The exhibition does not unfold chronologically. Instead, it shows how much friends, place, and spiritual encounters affected him.
Near the Berlin abstractions are highly expressionist 1930s rockscapes from Maine and pointy Alpine peaks from his return to Bavaria. There’s an example of his stripped-down 1916 “synthetic cubist” work in Provincetown, a 1917 New England still life painted in Bermuda when he was budget-bunking with Demuth, and a red-saturated still life that is a therapeutic tribute to his Nova Scotia friends who died at sea in the late Thirties.
Hartley’s 1942 White Sea Horse – part of a series with vivid backgrounds done in Maine. Courtesy: Jan T. and Marica Vilcek Collection
Hartley’s 1935-39 Roses for Seagulls that Lost Their Way –made in Bermuda to honor his Nova Scotia friends lost at sea. Courtesy: Jan T. and Marica Vilcek Collection.
In the middle of this gallery are vitrines with highly personal, everyday stuff from a painter who never settled down, stayed on the move, and always kept creating.
Here’s his camera, a scrapbook of personal photos, his 1923 published book of poetry, a few books from his library, and a little toy and pressed flowers sent to his niece.
Hartley’s photos from his 1917-1918 trip to Santa Fe. Courtesy: Bates College Museum of Art
Except for the Provincetown piece, all the surrounding paintings have direct, bold outlines, vivid colors, and vigorous, unglamorized visions – a fitting prelude to the last gallery of New Mexico landscapes.
Hartley’s 1919 El Santo painted in New Mexico.
The final gallery provides a panorama of landscapes, plus a dramatic image of a ridge of Mexican volcanoes. Hartley only spent part of
1918 in Taos and Santa Fe, where he traversed the hills, attended Pueblo ceremonies, and wrote about the indigenous culture. He also completed his El Santostill life with a black-on-black ceramic vase, a striped textile, and a Northern New Mexican retablo of a suffering Jesus.
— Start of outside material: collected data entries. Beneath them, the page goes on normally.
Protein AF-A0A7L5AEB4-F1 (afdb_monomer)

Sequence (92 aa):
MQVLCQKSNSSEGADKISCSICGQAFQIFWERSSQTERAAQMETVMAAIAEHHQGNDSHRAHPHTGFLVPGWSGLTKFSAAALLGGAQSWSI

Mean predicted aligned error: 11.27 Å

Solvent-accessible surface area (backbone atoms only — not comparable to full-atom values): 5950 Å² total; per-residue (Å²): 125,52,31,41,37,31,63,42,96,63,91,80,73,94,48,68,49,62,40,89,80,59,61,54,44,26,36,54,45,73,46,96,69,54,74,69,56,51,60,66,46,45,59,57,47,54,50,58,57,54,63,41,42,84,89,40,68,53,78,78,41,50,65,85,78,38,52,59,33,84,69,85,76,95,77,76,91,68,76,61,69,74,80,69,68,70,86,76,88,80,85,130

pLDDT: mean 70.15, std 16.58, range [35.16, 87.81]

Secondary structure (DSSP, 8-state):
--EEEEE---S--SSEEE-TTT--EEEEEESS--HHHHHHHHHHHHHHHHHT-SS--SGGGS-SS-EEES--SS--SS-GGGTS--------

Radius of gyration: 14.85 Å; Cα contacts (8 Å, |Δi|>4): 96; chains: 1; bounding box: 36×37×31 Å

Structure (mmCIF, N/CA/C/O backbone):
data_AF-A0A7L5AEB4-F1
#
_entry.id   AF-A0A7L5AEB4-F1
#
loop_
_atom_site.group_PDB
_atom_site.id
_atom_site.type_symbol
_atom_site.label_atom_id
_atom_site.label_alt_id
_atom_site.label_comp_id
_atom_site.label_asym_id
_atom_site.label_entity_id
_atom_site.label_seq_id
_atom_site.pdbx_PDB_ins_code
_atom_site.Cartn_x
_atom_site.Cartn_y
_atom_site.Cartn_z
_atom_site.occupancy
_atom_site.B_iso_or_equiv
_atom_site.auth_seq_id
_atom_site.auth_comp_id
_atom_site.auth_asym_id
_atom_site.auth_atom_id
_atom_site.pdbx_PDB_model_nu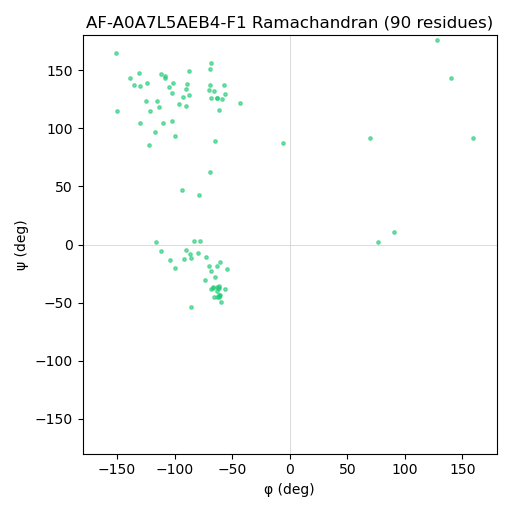m
ATOM 1 N N . MET A 1 1 ? -11.210 5.700 5.631 1.00 68.06 1 MET A N 1
ATOM 2 C CA . MET A 1 1 ? -9.995 5.175 6.284 1.00 68.06 1 MET A CA 1
ATOM 3 C C . MET A 1 1 ? -8.813 5.409 5.367 1.00 68.06 1 MET A C 1
ATOM 5 O O . MET A 1 1 ? -8.946 5.160 4.171 1.00 68.06 1 MET A O 1
ATOM 9 N N . GLN A 1 2 ? -7.704 5.906 5.906 1.00 70.81 2 GLN A N 1
ATOM 10 C CA . GLN A 1 2 ? -6.464 6.082 5.154 1.00 70.81 2 GLN A CA 1
ATOM 11 C C . GLN A 1 2 ? -5.384 5.116 5.655 1.00 70.81 2 GLN A C 1
ATOM 13 O O . GLN A 1 2 ? -5.322 4.780 6.839 1.00 70.81 2 GLN A O 1
ATOM 18 N N . VAL A 1 3 ? -4.539 4.663 4.736 1.00 79.12 3 VAL A N 1
ATOM 19 C CA . VAL A 1 3 ? -3.478 3.693 4.995 1.00 79.12 3 VAL A CA 1
ATOM 20 C C . VAL A 1 3 ? -2.154 4.284 4.535 1.00 79.12 3 VAL A C 1
ATOM 22 O O . VAL A 1 3 ? -2.032 4.662 3.375 1.00 79.12 3 VAL A O 1
ATOM 25 N N . LEU A 1 4 ? -1.168 4.377 5.425 1.00 83.31 4 LEU A N 1
ATOM 26 C CA . LEU A 1 4 ? 0.185 4.809 5.077 1.00 83.31 4 LEU A CA 1
ATOM 27 C C . LEU A 1 4 ? 1.064 3.587 4.832 1.00 83.31 4 LEU A C 1
ATOM 29 O O . LEU A 1 4 ? 1.254 2.765 5.724 1.00 83.31 4 LEU A O 1
ATOM 33 N N . CYS A 1 5 ? 1.624 3.499 3.633 1.00 83.62 5 CYS A N 1
ATOM 34 C CA . CYS A 1 5 ? 2.597 2.489 3.246 1.00 83.62 5 CYS A CA 1
ATOM 35 C C . CYS A 1 5 ? 3.985 3.126 3.253 1.00 83.62 5 CYS A C 1
ATOM 37 O O . CYS A 1 5 ? 4.313 3.919 2.370 1.00 83.62 5 CYS A O 1
ATOM 39 N N . GLN A 1 6 ? 4.802 2.798 4.249 1.00 83.75 6 GLN A N 1
ATOM 40 C CA . GLN A 1 6 ? 6.170 3.298 4.367 1.00 83.75 6 GLN A CA 1
ATOM 41 C C . GLN A 1 6 ? 7.155 2.226 3.907 1.00 83.75 6 GLN A C 1
ATOM 43 O O . GLN A 1 6 ? 6.991 1.050 4.229 1.00 83.75 6 GLN A O 1
ATOM 48 N N . LYS A 1 7 ? 8.199 2.616 3.171 1.00 82.06 7 LYS A N 1
ATOM 49 C CA . LYS A 1 7 ? 9.274 1.687 2.809 1.00 82.06 7 LYS A CA 1
ATOM 50 C C . LYS A 1 7 ? 9.978 1.211 4.080 1.00 82.06 7 LYS A C 1
ATOM 52 O O . LYS A 1 7 ? 10.456 2.034 4.861 1.00 82.06 7 LYS A O 1
ATOM 57 N N . SER A 1 8 ? 10.074 -0.103 4.261 1.00 74.81 8 SER A N 1
ATOM 58 C CA . SER A 1 8 ? 10.736 -0.682 5.430 1.00 74.81 8 SER A CA 1
ATOM 59 C C . SER A 1 8 ? 11.968 -1.463 5.025 1.00 74.81 8 SER A C 1
ATOM 61 O O . SER A 1 8 ? 11.894 -2.404 4.244 1.00 74.81 8 SER A O 1
ATOM 63 N N . ASN A 1 9 ? 13.105 -1.077 5.604 1.00 66.38 9 ASN A N 1
ATOM 64 C CA . ASN A 1 9 ? 14.368 -1.808 5.475 1.00 66.38 9 ASN A CA 1
ATOM 65 C C . ASN A 1 9 ? 14.513 -2.917 6.534 1.00 66.38 9 ASN A C 1
ATOM 67 O O . ASN A 1 9 ? 15.450 -3.704 6.472 1.00 66.38 9 ASN A O 1
ATOM 71 N N . SER A 1 10 ? 13.601 -2.977 7.508 1.00 59.34 10 SER A N 1
ATOM 72 C CA . SER A 1 10 ? 13.656 -3.909 8.638 1.00 59.34 10 SER A CA 1
ATOM 73 C C . SER A 1 10 ? 12.583 -4.985 8.507 1.00 59.34 10 SER A C 1
ATOM 75 O O . SER A 1 10 ? 11.456 -4.691 8.103 1.00 59.34 10 SER A O 1
ATOM 77 N N . SER A 1 11 ? 12.901 -6.218 8.907 1.00 56.88 11 SER A N 1
ATOM 78 C CA . SER A 1 11 ? 11.993 -7.378 8.964 1.00 56.88 11 SER A CA 1
ATOM 79 C C . SER A 1 11 ? 11.081 -7.403 10.202 1.00 56.88 11 SER A C 1
ATOM 81 O O . SER A 1 11 ? 10.061 -8.078 10.180 1.00 56.88 11 SER A O 1
ATOM 83 N N . GLU A 1 12 ? 11.274 -6.498 11.162 1.00 53.16 12 GLU A N 1
ATOM 84 C CA . GLU A 1 12 ? 10.501 -6.393 12.416 1.00 53.16 12 GLU A CA 1
ATOM 85 C C . GLU A 1 12 ? 9.225 -5.518 12.292 1.00 53.16 12 GLU A C 1
ATOM 87 O O . GLU A 1 12 ? 9.305 -4.400 11.775 1.00 53.16 12 GLU A O 1
ATOM 92 N N . GLY A 1 13 ? 8.044 -6.007 12.702 1.00 58.28 13 GLY A N 1
ATOM 93 C CA . GLY A 1 13 ? 6.770 -5.252 12.740 1.00 58.28 13 GLY A CA 1
ATOM 94 C C . GLY A 1 13 ? 5.538 -6.063 12.300 1.00 58.28 13 GLY A C 1
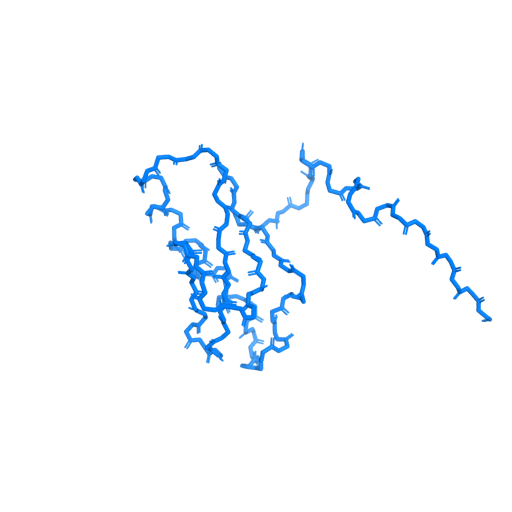ATOM 95 O O . GLY A 1 13 ? 5.641 -6.870 11.383 1.00 58.28 13 GLY A O 1
ATOM 96 N N . ALA A 1 14 ? 4.385 -5.842 12.945 1.00 65.25 14 ALA A N 1
ATOM 97 C CA . ALA A 1 14 ? 3.187 -6.688 12.814 1.00 65.25 14 ALA A CA 1
ATOM 98 C C . ALA A 1 14 ? 2.418 -6.546 11.482 1.00 65.25 14 ALA A C 1
ATOM 100 O O . ALA A 1 14 ? 1.822 -7.514 11.022 1.00 65.25 14 ALA A O 1
ATOM 101 N N . ASP A 1 15 ? 2.444 -5.371 10.848 1.00 76.81 15 ASP A N 1
ATOM 102 C CA . ASP A 1 15 ? 1.672 -5.085 9.633 1.00 76.81 15 ASP A CA 1
ATOM 103 C C . ASP A 1 15 ? 2.620 -4.777 8.462 1.00 76.81 15 ASP A C 1
ATOM 105 O O . ASP A 1 15 ? 3.118 -3.655 8.314 1.00 76.81 15 ASP A O 1
ATOM 109 N N . LYS A 1 16 ? 2.901 -5.792 7.636 1.00 82.62 16 LYS A N 1
ATOM 110 C CA . LYS A 1 16 ? 3.794 -5.688 6.472 1.00 82.62 16 LYS A CA 1
ATOM 111 C C . LYS A 1 16 ? 3.176 -6.265 5.221 1.00 82.62 16 LYS A C 1
ATOM 113 O O . LYS A 1 16 ? 2.454 -7.255 5.271 1.00 82.62 16 LYS A O 1
ATOM 118 N N . ILE A 1 17 ? 3.540 -5.666 4.099 1.00 86.25 17 ILE A N 1
ATOM 119 C CA . ILE A 1 17 ? 3.146 -6.095 2.766 1.00 86.25 17 ILE A CA 1
ATOM 120 C C . ILE A 1 17 ? 4.362 -6.063 1.850 1.00 86.25 17 ILE A C 1
ATOM 122 O O . ILE A 1 17 ? 5.174 -5.140 1.900 1.00 86.25 17 ILE A O 1
ATOM 126 N N . SER A 1 18 ? 4.509 -7.085 1.022 1.00 87.81 18 SER A N 1
ATOM 127 C CA . SER A 1 18 ? 5.536 -7.142 -0.014 1.00 87.81 18 SER A CA 1
ATOM 128 C C . SER A 1 18 ? 4.899 -6.891 -1.371 1.00 87.81 18 SER A C 1
ATOM 130 O O . SER A 1 18 ? 3.871 -7.490 -1.685 1.00 87.81 18 SER A O 1
ATOM 132 N N . CYS A 1 19 ? 5.531 -6.058 -2.193 1.00 85.94 19 CYS A N 1
ATOM 133 C CA . CYS A 1 19 ? 5.162 -5.954 -3.598 1.00 85.94 19 CYS A CA 1
ATOM 134 C C . CYS A 1 19 ? 5.410 -7.296 -4.297 1.00 85.94 19 CYS A C 1
ATOM 136 O O . CYS A 1 19 ? 6.523 -7.819 -4.250 1.00 85.94 19 CYS A O 1
ATOM 138 N N . SER A 1 20 ? 4.393 -7.840 -4.964 1.00 85.38 20 SER A N 1
ATOM 139 C CA . SER A 1 20 ? 4.490 -9.098 -5.716 1.00 85.38 20 SER A CA 1
ATOM 140 C C . SER A 1 20 ? 5.343 -8.991 -6.983 1.00 85.38 20 SER A C 1
ATOM 142 O O . SER A 1 20 ? 5.790 -10.013 -7.492 1.00 85.38 20 SER A O 1
ATOM 144 N N . ILE A 1 21 ? 5.581 -7.774 -7.483 1.00 85.75 21 ILE A N 1
ATOM 145 C CA . ILE A 1 21 ? 6.325 -7.525 -8.724 1.00 85.75 21 ILE A CA 1
ATOM 146 C C . ILE A 1 21 ? 7.827 -7.467 -8.441 1.00 85.75 21 ILE A C 1
ATOM 148 O O . ILE A 1 21 ? 8.607 -8.204 -9.035 1.00 85.75 21 ILE A O 1
ATOM 152 N N . CYS A 1 22 ? 8.243 -6.616 -7.501 1.00 86.12 22 CYS A N 1
ATOM 153 C CA . CYS A 1 22 ? 9.662 -6.349 -7.261 1.00 86.12 22 CYS A CA 1
ATOM 154 C C . CYS A 1 22 ? 10.189 -6.868 -5.911 1.00 86.12 22 CYS A C 1
ATOM 156 O O . CYS A 1 22 ? 11.387 -6.777 -5.632 1.00 86.12 22 CYS A O 1
ATOM 158 N N . GLY A 1 23 ? 9.311 -7.393 -5.051 1.00 85.31 23 GLY A N 1
ATOM 159 C CA . GLY A 1 23 ? 9.668 -7.935 -3.738 1.00 85.31 23 GLY A CA 1
ATOM 160 C C . GLY A 1 23 ? 9.946 -6.887 -2.656 1.00 85.31 23 GLY A C 1
ATOM 161 O O . GLY A 1 23 ? 10.294 -7.257 -1.536 1.00 85.31 23 GLY A O 1
ATOM 162 N N . GLN A 1 24 ? 9.805 -5.586 -2.944 1.00 85.31 24 GLN A N 1
ATOM 163 C CA . GLN A 1 24 ? 10.050 -4.543 -1.944 1.00 85.31 24 GLN A CA 1
ATOM 164 C C . GLN A 1 24 ? 9.014 -4.616 -0.813 1.00 85.31 24 GLN A C 1
ATOM 166 O O . GLN A 1 24 ? 7.810 -4.693 -1.062 1.00 85.31 24 GLN A O 1
ATOM 171 N N . ALA A 1 25 ? 9.493 -4.574 0.432 1.00 86.12 25 ALA A N 1
ATOM 172 C CA . ALA A 1 25 ? 8.653 -4.606 1.621 1.00 86.12 25 ALA A CA 1
ATOM 173 C C . ALA A 1 25 ? 8.232 -3.198 2.066 1.00 86.12 25 ALA A C 1
ATOM 175 O O . ALA A 1 25 ? 9.034 -2.258 2.116 1.00 86.12 25 ALA A O 1
ATOM 176 N N . PHE A 1 26 ? 6.968 -3.084 2.456 1.00 86.19 26 PHE A N 1
ATOM 177 C CA . PHE A 1 26 ? 6.370 -1.892 3.032 1.00 86.19 26 PHE A CA 1
ATOM 178 C C . PHE A 1 26 ? 5.756 -2.228 4.380 1.00 86.19 26 PHE A C 1
ATOM 180 O O . PHE A 1 26 ? 5.110 -3.263 4.553 1.00 86.19 26 PHE A O 1
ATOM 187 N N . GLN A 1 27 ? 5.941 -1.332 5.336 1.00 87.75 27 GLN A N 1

But it might be a surprise to learn that all of the Southwest landscapes were painted in Berlin in the 1920s – fittingly called his New Mexico “recollections” – or in Mexico in the 1930s.
Floating clouds, expressive lines, and abstracted mountains – all from his vivid mind and recollections of spiritual and physical experiences long past. In the 21st century, increasing numbers of art historians and artists have looked to this phase of Hartley’s work for insight and inspiration – bold brushwork, expressive memory, and both a spiritual and emotional creative process.
Hartley’s 1923 oil New Mexico Recollection #14– painted in Berlin based upon memories of his year in the Southwest. Courtesy: Jan T. and Marica Vilcek Collection.
Hartley’s 1932 oil Lost Country – Petrified Sand Hills – a symbolic landscape inspired by mystical texts he discovered while painting in Mexico. Courtesy: Jan T. and Marica Vilcek Collection.
Toward the end of his life, the accolades, awards, honors, and retrospective exhibitions came his way, but Hartley remained the hardscrabble “painter of Maine,” barely interested in cashing the checks.
His niece, who preserved her uncle’s posessions and legacy after his death in 1943, took a train trip to New Mexico for the first time to see the landscapes that so inspired her uncle. Upon emerging from the train at the stop near Santa Fe, she looked up to take in the big, dramatic, cloud-filled sky. Thinking of all her uncle’s landscapes, she said, “Those clouds…I’d recognize them anywhere!”
If you see this show in Santa Fe, you will, too.
Louise Zelda Young’s 1943 photo Marsden Hartley’s Studio, Corea, Maine, where he worked in his final years. Courtesy: Bates College Museum of Art.